Melanjutkan bahasan yang lalu, kali ini
kita akan meninjau masalah wajibnya sholat berjamaah di masjid bagi setiap pria
muslim setelah mendengar azan dikumandangkan dari sisi keringananan karena
beberapa udzur. Selain itu, kita juga akan diingatkan kembali mengenai risiko
yang akan ditanggung jika meninggalkan sholat berjamaah seperti mendapat status
sebagai munafik dan terancam mendapat hukuman dari Allah SWT.
Abdullah bin Umi Maktum (seorang sahabat Rasulullah SAW) pernah meminta
keringanan untuk tidak shalat berjama’ah di masjid dan mengemukakan berbagai
macam udzurnya.
a. Mata buta dan tidak ada penuntun
Diriwayatkan dalam Shahih Muslim dari Abu Hurairah bahwa seorang yang buta datang menemui Rasulullah seraya berkata:
“Wahai Rasulullah, sungguh aku tidak memiliki penuntun yang bisa menuntunku ke masjid”. Orang itu meminta keringanan kepada Rasulullah. Maka Rasulullah pun mengizinkannya. Namun, ketika orang itu berpaling, Rasulullah memanggilnya seraya berkata:
“Apakah engkau mendengar panggilan untuk shalat?” Dia menjawab: “Ya”. Maka beliau bersabda: “Kalau begitu penuhilah!” (HR. Shahih Muslim dalam Kitabul Masaajid).
Dalam hadits di atas sangat jelas disebutkan bahwa Rasulullah SAW tidak memberikan udzur bagi orang yang buta tersebut, jika ia masih mendengar panggilan adzan.

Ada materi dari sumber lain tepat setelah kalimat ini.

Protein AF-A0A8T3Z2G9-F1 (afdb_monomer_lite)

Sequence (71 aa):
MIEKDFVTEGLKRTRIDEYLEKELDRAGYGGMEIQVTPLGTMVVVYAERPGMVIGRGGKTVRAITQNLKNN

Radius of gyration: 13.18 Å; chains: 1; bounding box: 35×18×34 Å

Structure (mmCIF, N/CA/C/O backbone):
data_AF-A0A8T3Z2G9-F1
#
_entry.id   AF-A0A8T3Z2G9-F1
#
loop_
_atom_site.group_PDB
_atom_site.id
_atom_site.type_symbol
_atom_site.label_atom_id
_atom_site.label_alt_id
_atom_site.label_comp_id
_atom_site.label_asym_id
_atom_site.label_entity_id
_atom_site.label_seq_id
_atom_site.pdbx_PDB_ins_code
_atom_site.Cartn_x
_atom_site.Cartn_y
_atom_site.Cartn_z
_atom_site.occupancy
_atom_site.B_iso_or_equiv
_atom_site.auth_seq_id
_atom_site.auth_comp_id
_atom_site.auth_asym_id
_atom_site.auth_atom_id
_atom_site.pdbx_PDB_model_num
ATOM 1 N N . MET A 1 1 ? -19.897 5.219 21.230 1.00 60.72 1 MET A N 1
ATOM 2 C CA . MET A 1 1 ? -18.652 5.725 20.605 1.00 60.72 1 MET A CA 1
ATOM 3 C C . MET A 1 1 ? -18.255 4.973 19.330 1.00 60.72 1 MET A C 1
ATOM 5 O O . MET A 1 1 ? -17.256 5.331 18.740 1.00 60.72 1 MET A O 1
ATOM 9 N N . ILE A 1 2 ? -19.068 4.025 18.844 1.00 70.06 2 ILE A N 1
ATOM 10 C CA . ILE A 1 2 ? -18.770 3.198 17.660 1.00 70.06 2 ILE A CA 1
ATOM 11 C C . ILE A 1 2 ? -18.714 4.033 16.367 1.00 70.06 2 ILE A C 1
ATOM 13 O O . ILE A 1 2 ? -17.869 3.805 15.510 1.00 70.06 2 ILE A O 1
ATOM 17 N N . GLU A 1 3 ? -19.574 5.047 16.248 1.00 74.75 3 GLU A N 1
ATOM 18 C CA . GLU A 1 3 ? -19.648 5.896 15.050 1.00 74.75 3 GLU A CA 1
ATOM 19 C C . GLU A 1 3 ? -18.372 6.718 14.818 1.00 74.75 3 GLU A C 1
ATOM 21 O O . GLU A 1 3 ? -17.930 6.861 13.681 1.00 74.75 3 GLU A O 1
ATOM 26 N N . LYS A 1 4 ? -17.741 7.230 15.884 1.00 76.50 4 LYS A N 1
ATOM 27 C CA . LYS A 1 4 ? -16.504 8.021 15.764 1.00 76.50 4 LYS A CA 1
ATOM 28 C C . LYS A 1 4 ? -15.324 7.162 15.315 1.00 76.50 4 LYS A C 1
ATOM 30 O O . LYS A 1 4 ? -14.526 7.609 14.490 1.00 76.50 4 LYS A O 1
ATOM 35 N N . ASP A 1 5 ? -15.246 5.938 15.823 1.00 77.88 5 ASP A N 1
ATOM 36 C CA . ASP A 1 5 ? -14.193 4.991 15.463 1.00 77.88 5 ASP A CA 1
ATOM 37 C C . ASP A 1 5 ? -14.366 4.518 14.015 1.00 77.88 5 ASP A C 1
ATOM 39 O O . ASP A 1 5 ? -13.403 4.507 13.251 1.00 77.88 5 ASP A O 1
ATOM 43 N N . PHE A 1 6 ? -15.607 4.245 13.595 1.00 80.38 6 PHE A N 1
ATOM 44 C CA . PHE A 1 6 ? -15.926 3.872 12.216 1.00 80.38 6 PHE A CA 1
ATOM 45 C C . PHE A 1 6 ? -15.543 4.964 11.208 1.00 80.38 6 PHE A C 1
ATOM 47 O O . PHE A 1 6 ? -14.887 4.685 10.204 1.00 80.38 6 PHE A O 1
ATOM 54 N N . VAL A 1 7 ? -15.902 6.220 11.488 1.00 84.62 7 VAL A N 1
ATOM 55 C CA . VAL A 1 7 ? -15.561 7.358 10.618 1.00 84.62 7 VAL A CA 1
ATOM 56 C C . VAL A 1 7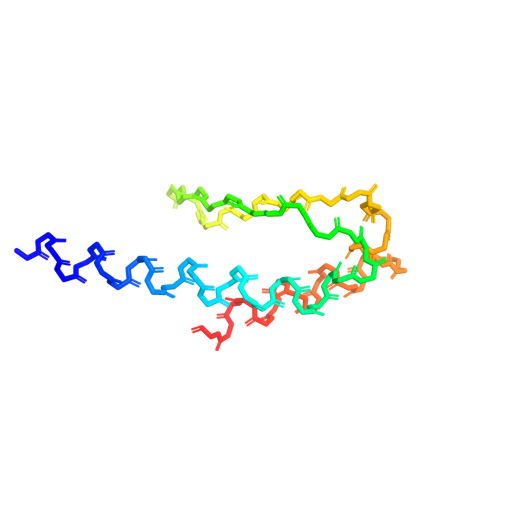 ? -14.047 7.561 10.545 1.00 84.62 7 VAL A C 1
ATOM 58 O O . VAL A 1 7 ? -13.504 7.807 9.469 1.00 84.62 7 VAL A O 1
ATOM 61 N N . THR A 1 8 ? -13.348 7.419 11.672 1.00 85.00 8 THR A N 1
ATOM 62 C CA . THR A 1 8 ? -11.887 7.566 11.726 1.00 85.00 8 THR A CA 1
ATOM 63 C C . THR A 1 8 ? -11.182 6.473 10.921 1.00 85.00 8 THR A C 1
ATOM 65 O O . THR A 1 8 ? -10.225 6.755 10.198 1.00 85.00 8 THR A O 1
ATOM 68 N N . GLU A 1 9 ? -11.674 5.239 10.997 1.00 83.62 9 GLU A N 1
ATOM 69 C CA . GLU A 1 9 ? -11.135 4.108 10.242 1.00 83.62 9 GLU A CA 1
ATOM 70 C C . GLU A 1 9 ? -11.410 4.242 8.736 1.00 83.62 9 GLU A C 1
ATOM 72 O O . GLU A 1 9 ? -10.519 4.014 7.916 1.00 83.62 9 GLU A O 1
ATOM 77 N N . GLY A 1 10 ? -12.610 4.694 8.356 1.00 86.62 10 GLY A N 1
ATOM 78 C CA . GLY A 1 10 ? -12.951 4.993 6.963 1.00 86.62 10 GLY A CA 1
ATOM 79 C C . GLY A 1 10 ? -12.081 6.106 6.368 1.00 86.62 10 GLY A C 1
ATOM 80 O O . GLY A 1 10 ? -11.580 5.977 5.248 1.00 86.62 10 GLY A O 1
ATOM 81 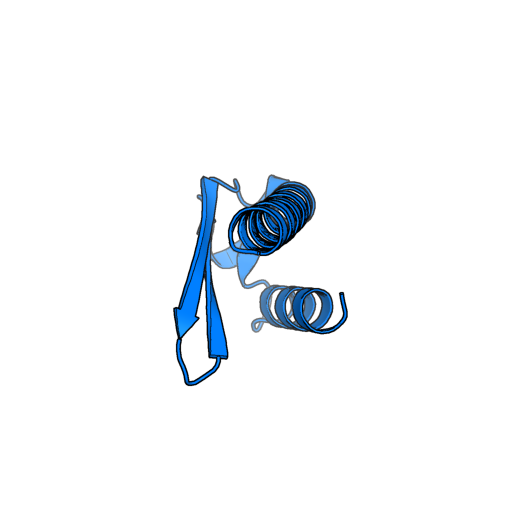N N . LEU A 1 11 ? -11.822 7.166 7.141 1.00 87.75 11 LEU A N 1
ATOM 82 C CA . LEU A 1 11 ? -10.910 8.244 6.748 1.00 87.75 11 LEU A CA 1
ATOM 83 C C . LEU A 1 11 ? -9.479 7.740 6.540 1.00 87.75 11 LEU A C 1
ATOM 85 O O . LEU A 1 11 ? -8.831 8.132 5.571 1.00 87.75 11 LEU A O 1
ATOM 89 N N . LYS A 1 12 ? -8.983 6.859 7.417 1.00 86.19 12 LYS A N 1
ATOM 90 C CA . LYS A 1 12 ? -7.663 6.236 7.245 1.00 86.19 12 LYS A CA 1
ATOM 91 C C . LYS A 1 12 ? -7.602 5.386 5.981 1.00 86.19 12 LYS A C 1
ATOM 93 O O . LYS A 1 12 ? -6.673 5.551 5.200 1.00 86.19 12 LYS A O 1
ATOM 98 N N . ARG A 1 13 ? -8.600 4.524 5.758 1.00 89.19 13 ARG A N 1
ATOM 99 C CA . ARG A 1 13 ? -8.685 3.676 4.556 1.00 89.19 13 ARG A CA 1
ATOM 100 C C . ARG A 1 13 ? -8.639 4.506 3.280 1.00 89.19 13 ARG A C 1
ATOM 102 O O . ARG A 1 13 ? -7.802 4.241 2.430 1.00 89.19 13 ARG A O 1
ATOM 109 N N . THR A 1 14 ? -9.466 5.547 3.208 1.00 91.06 14 THR A N 1
ATOM 110 C CA . THR A 1 14 ? -9.544 6.436 2.038 1.00 91.06 14 THR A CA 1
ATOM 111 C C . THR A 1 14 ? -8.207 7.128 1.768 1.00 91.06 14 THR A C 1
ATOM 113 O O . THR A 1 14 ? -7.740 7.148 0.638 1.00 91.06 14 THR A O 1
ATOM 116 N N . ARG A 1 15 ? -7.531 7.633 2.808 1.00 90.44 15 ARG A N 1
ATOM 117 C CA . ARG A 1 15 ? -6.217 8.277 2.639 1.00 90.44 15 ARG A CA 1
ATOM 118 C C . ARG A 1 15 ? -5.145 7.326 2.122 1.00 90.44 15 ARG A C 1
ATOM 120 O O . ARG A 1 15 ? -4.305 7.743 1.331 1.00 90.44 15 ARG A O 1
ATOM 127 N N . ILE A 1 16 ? -5.128 6.084 2.608 1.00 90.69 16 ILE A N 1
ATOM 128 C CA . ILE A 1 16 ? -4.144 5.099 2.148 1.00 90.69 16 ILE A CA 1
ATOM 129 C C . ILE A 1 16 ? -4.439 4.714 0.697 1.00 90.69 16 ILE A C 1
ATOM 131 O O . ILE A 1 16 ? -3.507 4.631 -0.097 1.00 90.69 16 ILE A O 1
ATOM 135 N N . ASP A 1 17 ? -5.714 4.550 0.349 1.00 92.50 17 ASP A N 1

Syaikh Ibnu Utsaimin menyatakan bahwa dapat mendengar adzan adalah ukuran jarak rumahnya dari masjid. Jadi, selama dia masih mendengar adzan, dia masih dianggap dekat dan tidak ada keringanan baginya.
b. Rumah Jauh dari Masjid
Dalam riwayat lain yang diriwayatkan oleh Abu Dawud dari Abdullah bin Umi Maktum bahwa dia meminta keringanan kepada Nabi SAW dengan berkata:
"Wahai Rasulullah, aku adalah orang yang buta dan jauh rumahnya. Sedangkan aku memiliki penuntun yang tidak selalu bersamaku. Apakah aku shalat di rumahku?"

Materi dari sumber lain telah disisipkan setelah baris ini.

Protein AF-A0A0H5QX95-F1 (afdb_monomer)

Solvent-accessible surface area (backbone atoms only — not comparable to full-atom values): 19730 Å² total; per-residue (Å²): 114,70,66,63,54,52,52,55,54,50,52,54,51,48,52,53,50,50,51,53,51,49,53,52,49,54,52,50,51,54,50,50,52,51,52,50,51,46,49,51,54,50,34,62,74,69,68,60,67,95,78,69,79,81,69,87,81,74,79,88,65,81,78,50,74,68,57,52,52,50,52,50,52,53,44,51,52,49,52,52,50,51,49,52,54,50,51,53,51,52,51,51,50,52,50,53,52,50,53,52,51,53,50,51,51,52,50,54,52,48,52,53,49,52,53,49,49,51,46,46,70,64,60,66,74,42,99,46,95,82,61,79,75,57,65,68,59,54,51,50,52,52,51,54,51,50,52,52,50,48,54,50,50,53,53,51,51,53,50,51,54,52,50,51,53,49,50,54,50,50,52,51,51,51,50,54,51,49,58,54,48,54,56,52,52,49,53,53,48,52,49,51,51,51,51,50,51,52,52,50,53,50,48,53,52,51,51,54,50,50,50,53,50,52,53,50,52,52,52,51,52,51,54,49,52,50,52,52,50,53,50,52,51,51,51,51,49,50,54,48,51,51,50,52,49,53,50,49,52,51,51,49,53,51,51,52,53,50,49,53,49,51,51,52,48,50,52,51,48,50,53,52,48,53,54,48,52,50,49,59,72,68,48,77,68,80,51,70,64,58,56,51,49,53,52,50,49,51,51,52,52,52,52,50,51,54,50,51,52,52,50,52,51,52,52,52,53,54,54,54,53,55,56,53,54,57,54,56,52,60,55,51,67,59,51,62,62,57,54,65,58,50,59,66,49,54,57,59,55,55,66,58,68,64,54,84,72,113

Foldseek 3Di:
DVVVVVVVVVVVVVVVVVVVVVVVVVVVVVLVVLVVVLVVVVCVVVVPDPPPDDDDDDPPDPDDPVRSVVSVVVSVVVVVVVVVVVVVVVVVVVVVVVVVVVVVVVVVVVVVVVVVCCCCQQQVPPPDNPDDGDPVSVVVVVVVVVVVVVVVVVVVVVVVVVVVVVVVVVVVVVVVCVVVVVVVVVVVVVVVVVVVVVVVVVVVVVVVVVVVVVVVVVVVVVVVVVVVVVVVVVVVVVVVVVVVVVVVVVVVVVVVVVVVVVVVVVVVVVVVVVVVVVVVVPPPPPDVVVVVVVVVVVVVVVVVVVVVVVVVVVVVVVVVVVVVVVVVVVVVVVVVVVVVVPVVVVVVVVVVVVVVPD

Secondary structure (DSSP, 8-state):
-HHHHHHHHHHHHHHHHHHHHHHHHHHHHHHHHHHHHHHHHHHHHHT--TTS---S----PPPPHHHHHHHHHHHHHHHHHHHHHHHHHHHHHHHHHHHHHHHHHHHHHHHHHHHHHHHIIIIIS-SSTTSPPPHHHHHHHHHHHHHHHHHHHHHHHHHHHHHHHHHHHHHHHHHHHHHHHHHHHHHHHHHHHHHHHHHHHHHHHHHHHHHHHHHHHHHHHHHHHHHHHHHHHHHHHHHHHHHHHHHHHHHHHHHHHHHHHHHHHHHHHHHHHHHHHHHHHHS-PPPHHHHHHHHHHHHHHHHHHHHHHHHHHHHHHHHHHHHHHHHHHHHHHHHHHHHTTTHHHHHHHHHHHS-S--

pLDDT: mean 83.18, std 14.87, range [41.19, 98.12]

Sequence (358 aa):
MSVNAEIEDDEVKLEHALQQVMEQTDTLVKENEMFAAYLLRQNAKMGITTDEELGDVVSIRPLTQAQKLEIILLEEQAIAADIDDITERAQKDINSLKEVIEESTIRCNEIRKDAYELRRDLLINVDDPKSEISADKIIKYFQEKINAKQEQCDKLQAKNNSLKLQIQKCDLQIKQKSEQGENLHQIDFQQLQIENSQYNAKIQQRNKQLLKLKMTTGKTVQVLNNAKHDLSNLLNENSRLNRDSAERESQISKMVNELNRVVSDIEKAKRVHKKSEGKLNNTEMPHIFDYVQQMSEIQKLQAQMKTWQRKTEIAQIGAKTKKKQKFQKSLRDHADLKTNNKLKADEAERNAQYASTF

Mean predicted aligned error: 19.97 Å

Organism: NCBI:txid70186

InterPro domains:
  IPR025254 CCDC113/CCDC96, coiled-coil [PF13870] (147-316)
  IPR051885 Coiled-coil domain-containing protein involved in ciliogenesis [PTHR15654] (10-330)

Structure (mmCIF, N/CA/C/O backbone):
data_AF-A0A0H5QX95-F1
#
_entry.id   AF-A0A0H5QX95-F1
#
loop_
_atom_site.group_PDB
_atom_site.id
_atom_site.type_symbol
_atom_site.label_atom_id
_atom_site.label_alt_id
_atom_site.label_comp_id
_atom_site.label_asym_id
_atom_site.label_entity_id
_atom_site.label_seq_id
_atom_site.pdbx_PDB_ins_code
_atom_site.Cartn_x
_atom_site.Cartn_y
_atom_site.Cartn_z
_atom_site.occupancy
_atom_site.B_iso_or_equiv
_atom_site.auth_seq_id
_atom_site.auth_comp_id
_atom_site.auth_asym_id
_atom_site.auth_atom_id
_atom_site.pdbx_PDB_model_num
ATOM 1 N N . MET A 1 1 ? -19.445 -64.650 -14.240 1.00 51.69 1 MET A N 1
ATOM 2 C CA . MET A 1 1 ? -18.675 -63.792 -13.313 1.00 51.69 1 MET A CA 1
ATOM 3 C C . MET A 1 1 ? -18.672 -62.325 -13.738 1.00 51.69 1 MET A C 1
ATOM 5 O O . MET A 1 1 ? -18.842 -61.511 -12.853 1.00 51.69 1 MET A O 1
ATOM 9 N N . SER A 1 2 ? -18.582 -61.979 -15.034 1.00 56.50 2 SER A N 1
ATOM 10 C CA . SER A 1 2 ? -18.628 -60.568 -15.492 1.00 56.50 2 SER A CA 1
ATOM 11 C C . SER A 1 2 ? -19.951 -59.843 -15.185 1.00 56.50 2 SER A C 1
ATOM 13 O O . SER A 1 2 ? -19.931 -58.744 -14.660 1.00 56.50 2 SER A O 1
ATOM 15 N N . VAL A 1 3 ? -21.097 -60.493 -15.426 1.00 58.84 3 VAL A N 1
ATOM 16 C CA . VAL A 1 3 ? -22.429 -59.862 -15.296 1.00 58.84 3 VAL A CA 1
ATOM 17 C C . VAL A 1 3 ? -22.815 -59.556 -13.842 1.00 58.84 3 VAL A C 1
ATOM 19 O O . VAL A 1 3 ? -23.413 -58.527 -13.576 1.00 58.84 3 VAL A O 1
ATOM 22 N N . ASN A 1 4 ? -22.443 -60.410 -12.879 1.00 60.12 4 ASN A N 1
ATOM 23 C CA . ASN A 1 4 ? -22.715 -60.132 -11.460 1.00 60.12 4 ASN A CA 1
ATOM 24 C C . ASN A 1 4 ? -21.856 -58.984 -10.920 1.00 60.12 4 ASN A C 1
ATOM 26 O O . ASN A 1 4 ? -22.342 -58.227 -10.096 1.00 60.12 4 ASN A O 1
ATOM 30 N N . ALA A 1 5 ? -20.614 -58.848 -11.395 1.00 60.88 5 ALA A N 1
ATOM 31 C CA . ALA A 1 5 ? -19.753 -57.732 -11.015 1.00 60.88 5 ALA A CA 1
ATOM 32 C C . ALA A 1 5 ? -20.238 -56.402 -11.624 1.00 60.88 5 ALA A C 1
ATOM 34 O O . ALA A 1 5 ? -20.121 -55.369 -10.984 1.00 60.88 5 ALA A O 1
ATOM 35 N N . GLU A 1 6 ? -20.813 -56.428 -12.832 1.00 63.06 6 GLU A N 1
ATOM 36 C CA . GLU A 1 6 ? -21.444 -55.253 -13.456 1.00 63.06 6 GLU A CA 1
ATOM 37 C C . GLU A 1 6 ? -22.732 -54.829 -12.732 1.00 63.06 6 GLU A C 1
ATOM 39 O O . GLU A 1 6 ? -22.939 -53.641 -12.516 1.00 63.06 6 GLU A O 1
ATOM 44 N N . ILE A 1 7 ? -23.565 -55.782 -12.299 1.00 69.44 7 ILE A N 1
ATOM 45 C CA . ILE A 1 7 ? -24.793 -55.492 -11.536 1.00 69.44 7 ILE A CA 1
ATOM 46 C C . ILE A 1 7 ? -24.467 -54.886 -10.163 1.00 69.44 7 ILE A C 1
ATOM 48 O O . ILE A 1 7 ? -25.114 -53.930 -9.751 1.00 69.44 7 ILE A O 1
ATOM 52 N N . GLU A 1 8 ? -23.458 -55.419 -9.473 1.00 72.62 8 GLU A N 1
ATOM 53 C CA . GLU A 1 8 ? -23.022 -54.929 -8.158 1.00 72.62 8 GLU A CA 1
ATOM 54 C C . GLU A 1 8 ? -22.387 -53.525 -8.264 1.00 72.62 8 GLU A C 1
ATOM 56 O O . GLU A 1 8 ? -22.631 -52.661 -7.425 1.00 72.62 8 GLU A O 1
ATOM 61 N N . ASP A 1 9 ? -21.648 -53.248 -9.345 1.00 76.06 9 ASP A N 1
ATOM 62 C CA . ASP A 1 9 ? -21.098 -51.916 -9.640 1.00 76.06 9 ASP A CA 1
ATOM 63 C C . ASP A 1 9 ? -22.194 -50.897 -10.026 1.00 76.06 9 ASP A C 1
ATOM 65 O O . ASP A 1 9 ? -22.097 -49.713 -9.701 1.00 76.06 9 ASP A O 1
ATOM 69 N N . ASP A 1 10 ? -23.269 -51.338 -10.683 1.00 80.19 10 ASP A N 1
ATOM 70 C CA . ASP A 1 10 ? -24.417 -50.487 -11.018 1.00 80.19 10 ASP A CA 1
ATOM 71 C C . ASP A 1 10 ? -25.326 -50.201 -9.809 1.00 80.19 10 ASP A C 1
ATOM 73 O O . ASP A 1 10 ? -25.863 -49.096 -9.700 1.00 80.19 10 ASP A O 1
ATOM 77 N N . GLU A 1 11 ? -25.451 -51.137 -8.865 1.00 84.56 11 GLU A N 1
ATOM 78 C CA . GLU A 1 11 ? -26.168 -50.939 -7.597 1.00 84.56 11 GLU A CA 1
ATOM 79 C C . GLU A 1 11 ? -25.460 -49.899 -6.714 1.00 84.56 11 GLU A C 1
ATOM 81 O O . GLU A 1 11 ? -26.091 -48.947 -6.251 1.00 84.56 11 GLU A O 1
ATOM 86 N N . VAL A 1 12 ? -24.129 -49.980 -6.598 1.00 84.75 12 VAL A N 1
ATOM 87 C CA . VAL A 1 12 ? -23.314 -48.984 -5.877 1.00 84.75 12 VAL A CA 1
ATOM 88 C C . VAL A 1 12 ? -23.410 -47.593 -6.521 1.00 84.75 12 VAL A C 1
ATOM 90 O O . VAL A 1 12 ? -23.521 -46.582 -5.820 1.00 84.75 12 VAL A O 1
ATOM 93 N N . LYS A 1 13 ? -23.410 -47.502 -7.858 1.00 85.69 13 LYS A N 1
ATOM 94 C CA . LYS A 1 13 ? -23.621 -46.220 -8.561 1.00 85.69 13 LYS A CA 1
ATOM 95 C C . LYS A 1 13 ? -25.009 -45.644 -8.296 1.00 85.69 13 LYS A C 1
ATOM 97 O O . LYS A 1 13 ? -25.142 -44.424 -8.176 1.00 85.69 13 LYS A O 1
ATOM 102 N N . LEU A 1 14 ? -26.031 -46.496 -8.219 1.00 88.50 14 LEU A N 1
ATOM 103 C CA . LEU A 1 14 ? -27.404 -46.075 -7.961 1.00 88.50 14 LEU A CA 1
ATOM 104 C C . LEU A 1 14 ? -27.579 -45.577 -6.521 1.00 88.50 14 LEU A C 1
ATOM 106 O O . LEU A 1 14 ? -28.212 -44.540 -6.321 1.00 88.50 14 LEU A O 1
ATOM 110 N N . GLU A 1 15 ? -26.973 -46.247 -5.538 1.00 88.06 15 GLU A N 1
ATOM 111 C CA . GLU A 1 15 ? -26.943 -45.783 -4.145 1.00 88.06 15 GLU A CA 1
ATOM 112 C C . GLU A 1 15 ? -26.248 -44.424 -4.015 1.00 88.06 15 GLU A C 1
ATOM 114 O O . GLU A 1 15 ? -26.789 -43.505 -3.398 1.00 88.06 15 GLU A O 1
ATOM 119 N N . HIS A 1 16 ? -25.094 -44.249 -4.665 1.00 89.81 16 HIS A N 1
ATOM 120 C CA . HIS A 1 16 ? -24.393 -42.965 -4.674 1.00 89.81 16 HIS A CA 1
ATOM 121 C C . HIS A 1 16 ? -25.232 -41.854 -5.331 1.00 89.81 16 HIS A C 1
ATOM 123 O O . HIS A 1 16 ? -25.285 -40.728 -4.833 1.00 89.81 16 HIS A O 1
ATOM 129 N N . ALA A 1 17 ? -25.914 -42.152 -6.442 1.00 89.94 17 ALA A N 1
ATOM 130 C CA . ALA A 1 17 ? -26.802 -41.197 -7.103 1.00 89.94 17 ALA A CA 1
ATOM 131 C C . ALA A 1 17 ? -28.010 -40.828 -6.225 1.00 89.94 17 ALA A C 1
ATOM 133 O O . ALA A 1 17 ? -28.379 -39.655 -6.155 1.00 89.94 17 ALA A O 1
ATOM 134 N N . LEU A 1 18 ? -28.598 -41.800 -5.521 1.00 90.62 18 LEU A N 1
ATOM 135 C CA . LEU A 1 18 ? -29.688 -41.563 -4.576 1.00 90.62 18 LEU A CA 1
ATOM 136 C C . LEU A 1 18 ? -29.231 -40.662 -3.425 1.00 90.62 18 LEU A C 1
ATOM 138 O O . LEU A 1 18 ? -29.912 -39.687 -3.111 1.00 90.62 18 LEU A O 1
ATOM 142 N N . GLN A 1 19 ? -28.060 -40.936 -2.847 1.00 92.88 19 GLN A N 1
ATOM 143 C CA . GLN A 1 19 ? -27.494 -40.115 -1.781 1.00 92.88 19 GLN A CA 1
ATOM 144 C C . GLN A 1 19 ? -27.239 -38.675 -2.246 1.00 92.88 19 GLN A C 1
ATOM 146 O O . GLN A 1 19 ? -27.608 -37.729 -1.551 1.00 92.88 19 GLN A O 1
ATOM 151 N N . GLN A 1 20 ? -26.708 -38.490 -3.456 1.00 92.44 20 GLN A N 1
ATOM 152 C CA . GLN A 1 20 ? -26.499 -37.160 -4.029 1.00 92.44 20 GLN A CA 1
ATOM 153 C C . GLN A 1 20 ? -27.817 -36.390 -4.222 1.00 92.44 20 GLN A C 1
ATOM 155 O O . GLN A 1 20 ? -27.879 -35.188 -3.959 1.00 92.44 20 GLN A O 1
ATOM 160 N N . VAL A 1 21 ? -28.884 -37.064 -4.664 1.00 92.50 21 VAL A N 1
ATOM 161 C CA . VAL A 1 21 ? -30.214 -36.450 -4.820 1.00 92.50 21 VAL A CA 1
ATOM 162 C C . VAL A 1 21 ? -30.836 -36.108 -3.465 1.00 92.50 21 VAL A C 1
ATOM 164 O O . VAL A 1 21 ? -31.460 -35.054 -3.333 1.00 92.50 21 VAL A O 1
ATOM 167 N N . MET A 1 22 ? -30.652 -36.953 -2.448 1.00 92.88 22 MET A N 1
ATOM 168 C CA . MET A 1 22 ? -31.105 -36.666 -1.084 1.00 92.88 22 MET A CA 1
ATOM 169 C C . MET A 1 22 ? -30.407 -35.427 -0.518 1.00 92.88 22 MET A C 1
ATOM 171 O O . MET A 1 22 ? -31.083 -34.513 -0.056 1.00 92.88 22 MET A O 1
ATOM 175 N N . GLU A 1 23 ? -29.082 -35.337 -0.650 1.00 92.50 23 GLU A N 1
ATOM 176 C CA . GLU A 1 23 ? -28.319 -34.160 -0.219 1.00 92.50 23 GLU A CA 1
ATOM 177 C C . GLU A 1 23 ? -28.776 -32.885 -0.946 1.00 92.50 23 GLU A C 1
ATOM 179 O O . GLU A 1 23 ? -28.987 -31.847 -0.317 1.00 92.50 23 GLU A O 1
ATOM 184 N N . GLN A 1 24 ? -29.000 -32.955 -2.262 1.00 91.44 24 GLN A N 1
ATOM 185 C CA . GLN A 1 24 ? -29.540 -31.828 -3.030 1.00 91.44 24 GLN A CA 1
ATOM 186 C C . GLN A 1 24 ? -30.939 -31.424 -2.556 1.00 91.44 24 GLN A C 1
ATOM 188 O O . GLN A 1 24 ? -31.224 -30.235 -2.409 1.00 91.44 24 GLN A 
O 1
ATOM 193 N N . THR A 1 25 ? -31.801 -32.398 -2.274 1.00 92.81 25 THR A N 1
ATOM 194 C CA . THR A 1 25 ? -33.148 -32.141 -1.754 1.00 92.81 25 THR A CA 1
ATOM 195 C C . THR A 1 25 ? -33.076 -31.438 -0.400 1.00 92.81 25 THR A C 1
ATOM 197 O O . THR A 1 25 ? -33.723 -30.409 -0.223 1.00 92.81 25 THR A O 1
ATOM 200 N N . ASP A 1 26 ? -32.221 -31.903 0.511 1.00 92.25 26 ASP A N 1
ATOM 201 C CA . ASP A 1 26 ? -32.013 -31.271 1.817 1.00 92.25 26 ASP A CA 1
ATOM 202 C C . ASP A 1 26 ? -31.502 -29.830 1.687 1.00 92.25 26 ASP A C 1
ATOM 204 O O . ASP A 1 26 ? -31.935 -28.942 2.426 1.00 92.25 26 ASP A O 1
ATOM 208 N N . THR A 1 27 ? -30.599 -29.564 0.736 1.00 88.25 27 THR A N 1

Rasulullah SAW bertanya: ”Apakah engkau mendengar adzan?”
“Ya”, jawab Abdullah bin Umi Maktum.
Lalu Rasulullah SAW bersabda: “Kalau begitu aku tidak mendapatkan rukhshah untukmu”. (HR. Abu Dawud dalam Kitabus Shalah, bab at-Tasydid fii tarki ash-shalah, no. 548)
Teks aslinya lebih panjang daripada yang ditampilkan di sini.